=== Data for this task ===

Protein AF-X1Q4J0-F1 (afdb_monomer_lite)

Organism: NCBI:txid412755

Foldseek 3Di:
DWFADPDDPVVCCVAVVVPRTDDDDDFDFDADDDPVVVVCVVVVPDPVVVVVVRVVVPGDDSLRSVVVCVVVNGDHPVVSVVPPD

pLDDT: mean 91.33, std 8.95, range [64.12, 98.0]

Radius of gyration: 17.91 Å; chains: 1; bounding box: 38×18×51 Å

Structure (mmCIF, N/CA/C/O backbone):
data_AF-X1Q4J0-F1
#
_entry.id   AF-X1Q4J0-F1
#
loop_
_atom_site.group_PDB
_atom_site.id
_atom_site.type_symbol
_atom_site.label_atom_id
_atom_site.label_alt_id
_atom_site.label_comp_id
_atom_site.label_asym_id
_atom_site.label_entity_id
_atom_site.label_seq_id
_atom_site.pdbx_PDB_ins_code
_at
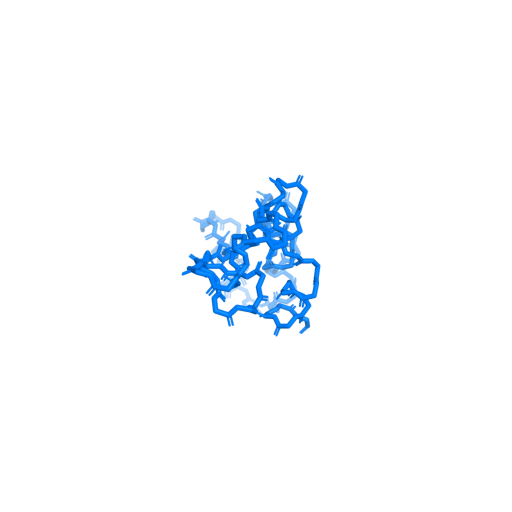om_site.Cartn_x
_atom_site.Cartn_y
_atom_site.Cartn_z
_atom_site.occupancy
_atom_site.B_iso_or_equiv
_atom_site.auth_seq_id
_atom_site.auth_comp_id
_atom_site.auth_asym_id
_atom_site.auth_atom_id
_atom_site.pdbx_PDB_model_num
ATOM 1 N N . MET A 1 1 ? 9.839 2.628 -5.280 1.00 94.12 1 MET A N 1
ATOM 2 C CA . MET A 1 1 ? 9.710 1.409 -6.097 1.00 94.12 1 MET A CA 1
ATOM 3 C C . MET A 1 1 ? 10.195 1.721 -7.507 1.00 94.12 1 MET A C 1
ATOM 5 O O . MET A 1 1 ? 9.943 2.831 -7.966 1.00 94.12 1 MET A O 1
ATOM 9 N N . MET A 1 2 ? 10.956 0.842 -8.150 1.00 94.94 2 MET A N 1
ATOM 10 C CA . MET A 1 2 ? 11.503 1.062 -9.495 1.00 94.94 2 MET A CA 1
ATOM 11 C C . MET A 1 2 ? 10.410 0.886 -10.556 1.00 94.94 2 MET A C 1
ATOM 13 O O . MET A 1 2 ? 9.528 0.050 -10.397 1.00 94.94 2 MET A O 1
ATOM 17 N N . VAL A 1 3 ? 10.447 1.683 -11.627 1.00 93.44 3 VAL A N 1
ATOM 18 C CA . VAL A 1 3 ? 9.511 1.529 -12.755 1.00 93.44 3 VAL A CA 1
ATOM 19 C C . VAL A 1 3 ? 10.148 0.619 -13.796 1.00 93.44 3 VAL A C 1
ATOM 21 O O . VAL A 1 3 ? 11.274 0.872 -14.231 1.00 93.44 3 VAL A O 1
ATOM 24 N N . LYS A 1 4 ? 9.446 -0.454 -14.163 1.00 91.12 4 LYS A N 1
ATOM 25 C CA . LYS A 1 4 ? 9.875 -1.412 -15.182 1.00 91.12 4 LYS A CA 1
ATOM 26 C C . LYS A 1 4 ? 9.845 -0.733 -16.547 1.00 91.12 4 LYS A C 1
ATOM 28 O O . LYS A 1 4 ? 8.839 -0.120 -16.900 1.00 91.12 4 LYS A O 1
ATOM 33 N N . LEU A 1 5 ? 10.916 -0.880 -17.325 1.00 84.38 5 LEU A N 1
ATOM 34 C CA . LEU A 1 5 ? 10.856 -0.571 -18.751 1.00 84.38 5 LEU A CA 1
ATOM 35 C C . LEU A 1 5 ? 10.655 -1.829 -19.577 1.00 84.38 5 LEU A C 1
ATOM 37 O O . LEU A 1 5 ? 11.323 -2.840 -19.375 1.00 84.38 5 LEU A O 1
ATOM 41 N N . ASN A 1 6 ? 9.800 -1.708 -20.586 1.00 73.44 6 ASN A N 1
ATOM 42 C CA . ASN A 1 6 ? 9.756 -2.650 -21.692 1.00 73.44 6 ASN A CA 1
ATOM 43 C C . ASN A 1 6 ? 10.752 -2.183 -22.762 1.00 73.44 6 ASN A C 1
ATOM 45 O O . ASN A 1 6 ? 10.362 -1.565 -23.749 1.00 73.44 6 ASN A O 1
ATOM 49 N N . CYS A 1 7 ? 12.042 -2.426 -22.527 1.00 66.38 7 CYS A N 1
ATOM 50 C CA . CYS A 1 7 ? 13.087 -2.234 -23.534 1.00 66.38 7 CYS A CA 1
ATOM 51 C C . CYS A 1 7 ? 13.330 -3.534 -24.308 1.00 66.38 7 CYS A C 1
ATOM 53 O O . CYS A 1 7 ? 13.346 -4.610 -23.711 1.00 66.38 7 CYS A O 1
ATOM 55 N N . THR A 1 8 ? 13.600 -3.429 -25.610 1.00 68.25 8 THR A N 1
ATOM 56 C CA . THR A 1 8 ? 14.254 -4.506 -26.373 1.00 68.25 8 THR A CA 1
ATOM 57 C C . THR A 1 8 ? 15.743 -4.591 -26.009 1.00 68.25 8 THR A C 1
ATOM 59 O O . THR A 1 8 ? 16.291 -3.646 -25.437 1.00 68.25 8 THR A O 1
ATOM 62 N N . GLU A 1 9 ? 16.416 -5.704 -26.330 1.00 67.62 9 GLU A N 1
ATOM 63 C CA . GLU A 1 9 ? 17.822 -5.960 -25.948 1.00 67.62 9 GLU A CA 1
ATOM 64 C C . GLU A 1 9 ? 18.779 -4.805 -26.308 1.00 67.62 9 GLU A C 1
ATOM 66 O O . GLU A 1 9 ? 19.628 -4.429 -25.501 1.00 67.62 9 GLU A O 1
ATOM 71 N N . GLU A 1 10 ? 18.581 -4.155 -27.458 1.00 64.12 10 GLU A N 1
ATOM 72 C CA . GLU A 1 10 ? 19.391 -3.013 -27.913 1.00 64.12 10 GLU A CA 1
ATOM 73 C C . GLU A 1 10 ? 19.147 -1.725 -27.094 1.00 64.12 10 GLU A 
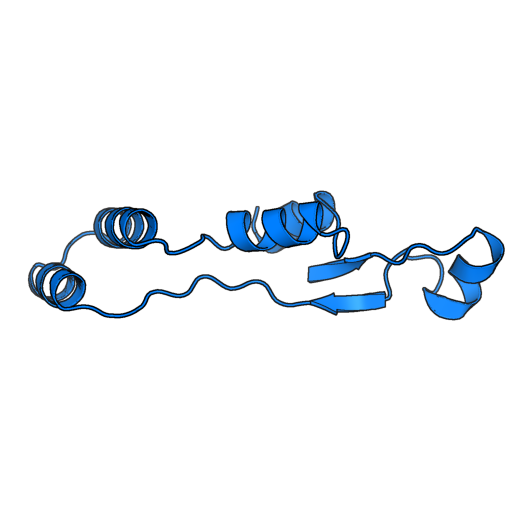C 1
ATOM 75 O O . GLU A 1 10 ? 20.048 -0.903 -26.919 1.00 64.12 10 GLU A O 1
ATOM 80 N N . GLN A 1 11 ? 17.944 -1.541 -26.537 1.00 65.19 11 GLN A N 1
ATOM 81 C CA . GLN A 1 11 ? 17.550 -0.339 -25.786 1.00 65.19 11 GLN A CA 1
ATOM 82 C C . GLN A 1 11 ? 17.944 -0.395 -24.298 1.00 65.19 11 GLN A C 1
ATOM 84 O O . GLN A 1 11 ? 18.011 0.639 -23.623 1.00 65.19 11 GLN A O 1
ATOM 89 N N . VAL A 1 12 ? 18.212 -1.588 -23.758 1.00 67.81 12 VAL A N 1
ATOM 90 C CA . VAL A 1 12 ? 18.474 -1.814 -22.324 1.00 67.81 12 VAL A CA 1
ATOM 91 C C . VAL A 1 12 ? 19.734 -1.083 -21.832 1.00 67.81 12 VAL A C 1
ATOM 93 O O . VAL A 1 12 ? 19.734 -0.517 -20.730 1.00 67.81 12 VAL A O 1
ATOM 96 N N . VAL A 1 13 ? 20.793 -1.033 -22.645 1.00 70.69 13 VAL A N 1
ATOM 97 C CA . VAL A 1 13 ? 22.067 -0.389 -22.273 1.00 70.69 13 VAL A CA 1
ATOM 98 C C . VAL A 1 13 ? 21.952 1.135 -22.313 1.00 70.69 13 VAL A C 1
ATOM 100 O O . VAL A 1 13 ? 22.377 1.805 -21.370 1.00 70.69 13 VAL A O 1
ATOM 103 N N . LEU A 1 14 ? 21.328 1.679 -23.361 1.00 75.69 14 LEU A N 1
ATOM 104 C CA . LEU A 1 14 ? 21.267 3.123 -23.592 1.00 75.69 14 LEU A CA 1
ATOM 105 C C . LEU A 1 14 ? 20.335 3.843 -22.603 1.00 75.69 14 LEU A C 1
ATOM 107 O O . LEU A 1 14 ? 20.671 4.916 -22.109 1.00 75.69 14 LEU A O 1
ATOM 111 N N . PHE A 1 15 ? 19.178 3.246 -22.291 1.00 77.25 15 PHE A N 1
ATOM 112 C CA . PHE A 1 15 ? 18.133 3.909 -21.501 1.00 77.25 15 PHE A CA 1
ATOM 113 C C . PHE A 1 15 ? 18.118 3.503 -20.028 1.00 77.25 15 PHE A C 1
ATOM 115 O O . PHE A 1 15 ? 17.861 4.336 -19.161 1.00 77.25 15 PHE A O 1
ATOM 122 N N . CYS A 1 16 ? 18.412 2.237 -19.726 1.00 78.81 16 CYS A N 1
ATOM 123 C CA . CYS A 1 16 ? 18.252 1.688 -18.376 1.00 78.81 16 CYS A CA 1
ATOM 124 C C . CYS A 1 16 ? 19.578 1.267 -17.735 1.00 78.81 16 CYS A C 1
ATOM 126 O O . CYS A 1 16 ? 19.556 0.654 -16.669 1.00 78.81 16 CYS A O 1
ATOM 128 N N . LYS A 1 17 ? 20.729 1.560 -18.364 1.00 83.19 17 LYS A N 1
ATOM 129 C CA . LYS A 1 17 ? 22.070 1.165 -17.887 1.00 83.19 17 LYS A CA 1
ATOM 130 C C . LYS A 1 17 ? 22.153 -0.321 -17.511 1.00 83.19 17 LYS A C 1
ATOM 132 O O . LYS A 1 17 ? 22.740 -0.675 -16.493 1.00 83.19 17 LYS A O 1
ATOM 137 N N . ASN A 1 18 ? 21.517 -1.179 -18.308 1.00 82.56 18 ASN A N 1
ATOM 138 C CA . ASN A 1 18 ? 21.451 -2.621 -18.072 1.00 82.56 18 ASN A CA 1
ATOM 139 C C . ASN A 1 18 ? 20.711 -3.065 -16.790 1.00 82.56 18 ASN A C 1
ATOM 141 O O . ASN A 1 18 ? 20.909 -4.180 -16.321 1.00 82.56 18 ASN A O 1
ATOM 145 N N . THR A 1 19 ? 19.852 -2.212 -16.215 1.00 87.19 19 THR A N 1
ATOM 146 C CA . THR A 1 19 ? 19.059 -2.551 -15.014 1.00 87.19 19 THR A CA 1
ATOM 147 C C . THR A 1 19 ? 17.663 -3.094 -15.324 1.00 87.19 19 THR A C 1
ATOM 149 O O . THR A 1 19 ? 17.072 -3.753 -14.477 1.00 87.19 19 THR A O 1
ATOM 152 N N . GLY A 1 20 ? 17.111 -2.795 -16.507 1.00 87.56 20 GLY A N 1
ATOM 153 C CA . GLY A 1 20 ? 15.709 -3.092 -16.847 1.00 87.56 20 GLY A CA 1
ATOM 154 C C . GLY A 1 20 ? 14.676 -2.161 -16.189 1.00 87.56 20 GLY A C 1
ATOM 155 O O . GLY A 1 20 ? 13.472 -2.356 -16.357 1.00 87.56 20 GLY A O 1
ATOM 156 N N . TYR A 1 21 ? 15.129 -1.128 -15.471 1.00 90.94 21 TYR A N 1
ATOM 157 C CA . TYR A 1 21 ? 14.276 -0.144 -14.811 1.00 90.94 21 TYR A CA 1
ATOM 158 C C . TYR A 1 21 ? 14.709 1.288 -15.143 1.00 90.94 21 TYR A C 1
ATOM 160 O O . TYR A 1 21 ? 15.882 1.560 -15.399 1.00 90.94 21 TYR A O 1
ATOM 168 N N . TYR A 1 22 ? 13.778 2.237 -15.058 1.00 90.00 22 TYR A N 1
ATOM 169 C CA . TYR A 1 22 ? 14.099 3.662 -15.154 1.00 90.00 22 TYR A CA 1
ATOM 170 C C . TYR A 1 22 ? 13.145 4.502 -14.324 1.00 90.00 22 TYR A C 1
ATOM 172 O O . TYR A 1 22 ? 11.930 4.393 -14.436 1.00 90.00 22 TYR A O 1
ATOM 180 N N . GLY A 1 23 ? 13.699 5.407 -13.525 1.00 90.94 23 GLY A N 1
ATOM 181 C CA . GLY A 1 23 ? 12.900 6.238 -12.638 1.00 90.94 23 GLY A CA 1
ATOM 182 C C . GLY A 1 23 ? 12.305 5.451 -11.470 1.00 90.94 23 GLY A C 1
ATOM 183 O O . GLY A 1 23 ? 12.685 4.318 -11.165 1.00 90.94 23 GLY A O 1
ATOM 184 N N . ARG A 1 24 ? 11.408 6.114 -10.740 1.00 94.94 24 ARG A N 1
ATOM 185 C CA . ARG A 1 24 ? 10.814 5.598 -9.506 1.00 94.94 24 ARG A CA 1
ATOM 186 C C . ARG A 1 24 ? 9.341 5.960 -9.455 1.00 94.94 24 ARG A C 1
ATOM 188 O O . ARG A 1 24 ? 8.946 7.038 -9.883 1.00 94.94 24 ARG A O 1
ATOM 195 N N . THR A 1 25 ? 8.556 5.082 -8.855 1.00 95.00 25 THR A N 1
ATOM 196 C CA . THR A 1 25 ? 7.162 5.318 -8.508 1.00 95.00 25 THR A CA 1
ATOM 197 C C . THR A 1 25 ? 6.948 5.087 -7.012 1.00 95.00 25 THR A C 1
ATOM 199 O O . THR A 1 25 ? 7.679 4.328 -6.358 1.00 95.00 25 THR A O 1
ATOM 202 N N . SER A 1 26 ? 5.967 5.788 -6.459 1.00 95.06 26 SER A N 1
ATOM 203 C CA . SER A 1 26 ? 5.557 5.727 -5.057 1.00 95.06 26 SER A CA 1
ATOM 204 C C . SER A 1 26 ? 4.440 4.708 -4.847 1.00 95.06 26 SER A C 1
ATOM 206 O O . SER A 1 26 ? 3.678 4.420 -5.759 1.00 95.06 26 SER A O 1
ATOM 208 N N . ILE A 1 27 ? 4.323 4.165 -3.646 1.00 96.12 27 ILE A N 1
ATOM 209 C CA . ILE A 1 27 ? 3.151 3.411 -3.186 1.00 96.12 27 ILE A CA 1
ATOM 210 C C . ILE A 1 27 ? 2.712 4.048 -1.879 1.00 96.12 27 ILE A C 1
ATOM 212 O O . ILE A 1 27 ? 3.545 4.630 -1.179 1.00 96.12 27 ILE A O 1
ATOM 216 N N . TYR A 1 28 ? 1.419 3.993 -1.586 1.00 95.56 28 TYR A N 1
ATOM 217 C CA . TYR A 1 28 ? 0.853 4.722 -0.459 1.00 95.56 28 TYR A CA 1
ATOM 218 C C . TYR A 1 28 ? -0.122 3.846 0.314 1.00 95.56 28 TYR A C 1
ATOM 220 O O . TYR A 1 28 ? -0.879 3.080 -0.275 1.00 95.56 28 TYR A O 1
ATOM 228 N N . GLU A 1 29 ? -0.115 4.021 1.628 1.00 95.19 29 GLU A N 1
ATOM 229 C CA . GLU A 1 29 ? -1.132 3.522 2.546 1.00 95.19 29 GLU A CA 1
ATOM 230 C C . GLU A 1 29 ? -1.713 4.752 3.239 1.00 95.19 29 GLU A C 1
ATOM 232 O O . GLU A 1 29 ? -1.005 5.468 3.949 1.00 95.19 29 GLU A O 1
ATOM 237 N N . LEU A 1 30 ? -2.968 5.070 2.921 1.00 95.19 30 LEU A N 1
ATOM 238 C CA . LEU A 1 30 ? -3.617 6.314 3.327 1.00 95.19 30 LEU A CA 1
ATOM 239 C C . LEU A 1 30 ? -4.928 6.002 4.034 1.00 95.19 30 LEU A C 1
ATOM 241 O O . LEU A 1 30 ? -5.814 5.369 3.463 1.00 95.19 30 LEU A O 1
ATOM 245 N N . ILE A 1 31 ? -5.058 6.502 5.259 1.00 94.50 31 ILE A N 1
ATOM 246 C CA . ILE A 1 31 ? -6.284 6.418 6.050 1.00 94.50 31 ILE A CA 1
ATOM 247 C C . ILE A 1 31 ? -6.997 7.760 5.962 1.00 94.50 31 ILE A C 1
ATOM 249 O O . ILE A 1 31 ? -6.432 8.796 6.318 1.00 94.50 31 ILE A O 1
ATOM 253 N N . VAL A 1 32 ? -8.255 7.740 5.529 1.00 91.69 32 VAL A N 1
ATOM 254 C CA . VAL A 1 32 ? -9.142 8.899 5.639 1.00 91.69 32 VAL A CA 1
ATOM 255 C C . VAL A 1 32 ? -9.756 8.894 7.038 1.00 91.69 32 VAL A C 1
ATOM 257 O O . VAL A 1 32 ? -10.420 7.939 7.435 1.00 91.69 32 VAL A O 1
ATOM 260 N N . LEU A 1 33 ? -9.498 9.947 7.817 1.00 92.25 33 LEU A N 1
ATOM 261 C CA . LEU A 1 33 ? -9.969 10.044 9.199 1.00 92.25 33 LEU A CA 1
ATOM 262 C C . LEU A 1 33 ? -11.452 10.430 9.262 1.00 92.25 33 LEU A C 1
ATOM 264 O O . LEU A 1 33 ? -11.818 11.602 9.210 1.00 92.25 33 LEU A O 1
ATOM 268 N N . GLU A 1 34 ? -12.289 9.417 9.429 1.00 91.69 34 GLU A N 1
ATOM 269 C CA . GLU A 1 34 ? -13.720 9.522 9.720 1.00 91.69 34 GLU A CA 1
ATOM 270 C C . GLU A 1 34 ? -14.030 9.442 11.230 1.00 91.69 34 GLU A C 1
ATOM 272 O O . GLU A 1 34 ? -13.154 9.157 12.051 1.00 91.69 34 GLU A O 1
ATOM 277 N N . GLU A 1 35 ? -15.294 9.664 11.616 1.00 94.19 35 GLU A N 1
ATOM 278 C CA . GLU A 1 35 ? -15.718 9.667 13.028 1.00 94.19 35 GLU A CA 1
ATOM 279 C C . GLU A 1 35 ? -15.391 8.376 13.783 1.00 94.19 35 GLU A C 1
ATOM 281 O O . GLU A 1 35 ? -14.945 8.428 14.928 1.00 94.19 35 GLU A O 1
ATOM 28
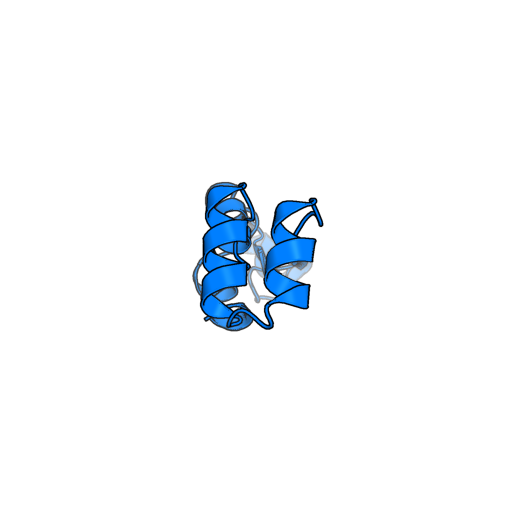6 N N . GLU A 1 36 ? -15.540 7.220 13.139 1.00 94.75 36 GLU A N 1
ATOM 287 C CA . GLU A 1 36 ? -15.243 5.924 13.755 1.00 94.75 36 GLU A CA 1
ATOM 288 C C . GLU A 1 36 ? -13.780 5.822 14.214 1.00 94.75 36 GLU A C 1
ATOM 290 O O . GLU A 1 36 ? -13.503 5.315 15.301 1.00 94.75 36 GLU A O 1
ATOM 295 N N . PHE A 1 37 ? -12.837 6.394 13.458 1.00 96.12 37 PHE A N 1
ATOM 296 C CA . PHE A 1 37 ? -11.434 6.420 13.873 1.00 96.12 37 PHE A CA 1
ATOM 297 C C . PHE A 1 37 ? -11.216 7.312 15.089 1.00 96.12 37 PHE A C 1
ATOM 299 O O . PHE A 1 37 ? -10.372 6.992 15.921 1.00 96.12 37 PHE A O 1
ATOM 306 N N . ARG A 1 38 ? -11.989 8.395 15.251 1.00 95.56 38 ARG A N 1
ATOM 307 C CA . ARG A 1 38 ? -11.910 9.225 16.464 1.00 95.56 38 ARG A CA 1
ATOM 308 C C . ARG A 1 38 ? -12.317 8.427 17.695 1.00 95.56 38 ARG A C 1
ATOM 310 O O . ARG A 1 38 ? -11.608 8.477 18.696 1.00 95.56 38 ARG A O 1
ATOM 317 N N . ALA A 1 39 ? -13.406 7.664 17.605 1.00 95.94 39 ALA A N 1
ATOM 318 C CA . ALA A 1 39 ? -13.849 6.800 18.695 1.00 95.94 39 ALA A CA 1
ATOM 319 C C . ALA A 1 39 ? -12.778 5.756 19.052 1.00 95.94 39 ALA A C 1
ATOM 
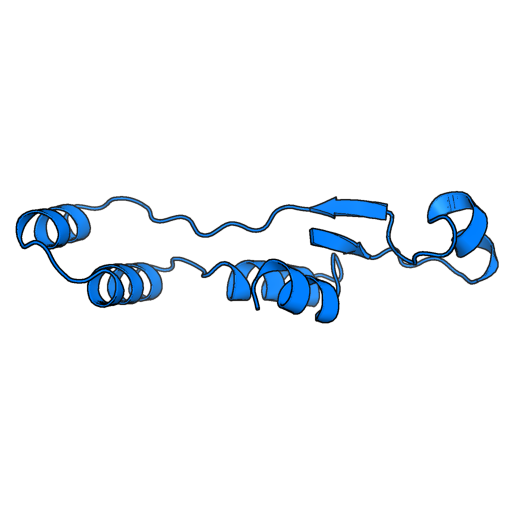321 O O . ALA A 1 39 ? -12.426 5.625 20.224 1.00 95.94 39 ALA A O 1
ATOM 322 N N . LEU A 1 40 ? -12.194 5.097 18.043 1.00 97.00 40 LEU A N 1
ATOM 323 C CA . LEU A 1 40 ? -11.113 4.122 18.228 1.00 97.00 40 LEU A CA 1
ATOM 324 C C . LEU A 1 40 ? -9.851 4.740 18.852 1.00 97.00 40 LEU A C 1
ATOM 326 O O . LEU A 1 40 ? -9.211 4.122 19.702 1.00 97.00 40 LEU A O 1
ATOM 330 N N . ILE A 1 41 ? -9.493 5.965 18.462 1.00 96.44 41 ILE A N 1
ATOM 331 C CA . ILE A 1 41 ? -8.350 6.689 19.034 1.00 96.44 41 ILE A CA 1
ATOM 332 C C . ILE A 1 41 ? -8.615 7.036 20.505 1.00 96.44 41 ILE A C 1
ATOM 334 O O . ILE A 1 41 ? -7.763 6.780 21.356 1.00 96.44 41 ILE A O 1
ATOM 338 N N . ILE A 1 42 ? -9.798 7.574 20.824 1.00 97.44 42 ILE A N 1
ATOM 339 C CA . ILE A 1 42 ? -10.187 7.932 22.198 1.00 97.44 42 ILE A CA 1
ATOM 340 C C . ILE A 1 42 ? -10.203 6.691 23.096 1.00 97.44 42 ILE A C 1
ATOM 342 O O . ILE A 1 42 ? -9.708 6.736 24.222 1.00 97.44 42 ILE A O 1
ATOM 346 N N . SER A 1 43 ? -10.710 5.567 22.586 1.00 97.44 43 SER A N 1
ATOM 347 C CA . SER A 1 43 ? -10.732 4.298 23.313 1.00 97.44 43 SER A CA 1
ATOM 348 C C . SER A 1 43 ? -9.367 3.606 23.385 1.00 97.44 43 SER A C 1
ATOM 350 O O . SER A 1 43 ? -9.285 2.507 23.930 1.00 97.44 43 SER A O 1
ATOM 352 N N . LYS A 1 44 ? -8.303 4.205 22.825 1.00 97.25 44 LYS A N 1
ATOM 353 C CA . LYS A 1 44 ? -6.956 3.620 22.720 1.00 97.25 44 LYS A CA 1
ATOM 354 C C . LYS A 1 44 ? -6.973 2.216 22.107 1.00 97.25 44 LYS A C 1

===

Activity:
Quote the data above from the line containing "Organism: NCBI:txid412755" to the line containing "Radius of gyration: 17.91", inclusive, and stop.

Exercise answer:
Organism: NCBI:txid412755

Foldseek 3Di:
DWFADPDDPVVCCVAVVVPRTDDDDDFDFDADDDPVVVVCVVVVPDPVVVVVVRVVVPGDDSLRSVVVCVVVNGDHPVVSVVPPD

pLDDT: mean 91.33, std 8.95, range [64.12, 98.0]

Radius of gyration: 17.91 Å; chains: 1; bounding box: 38×18×51 Å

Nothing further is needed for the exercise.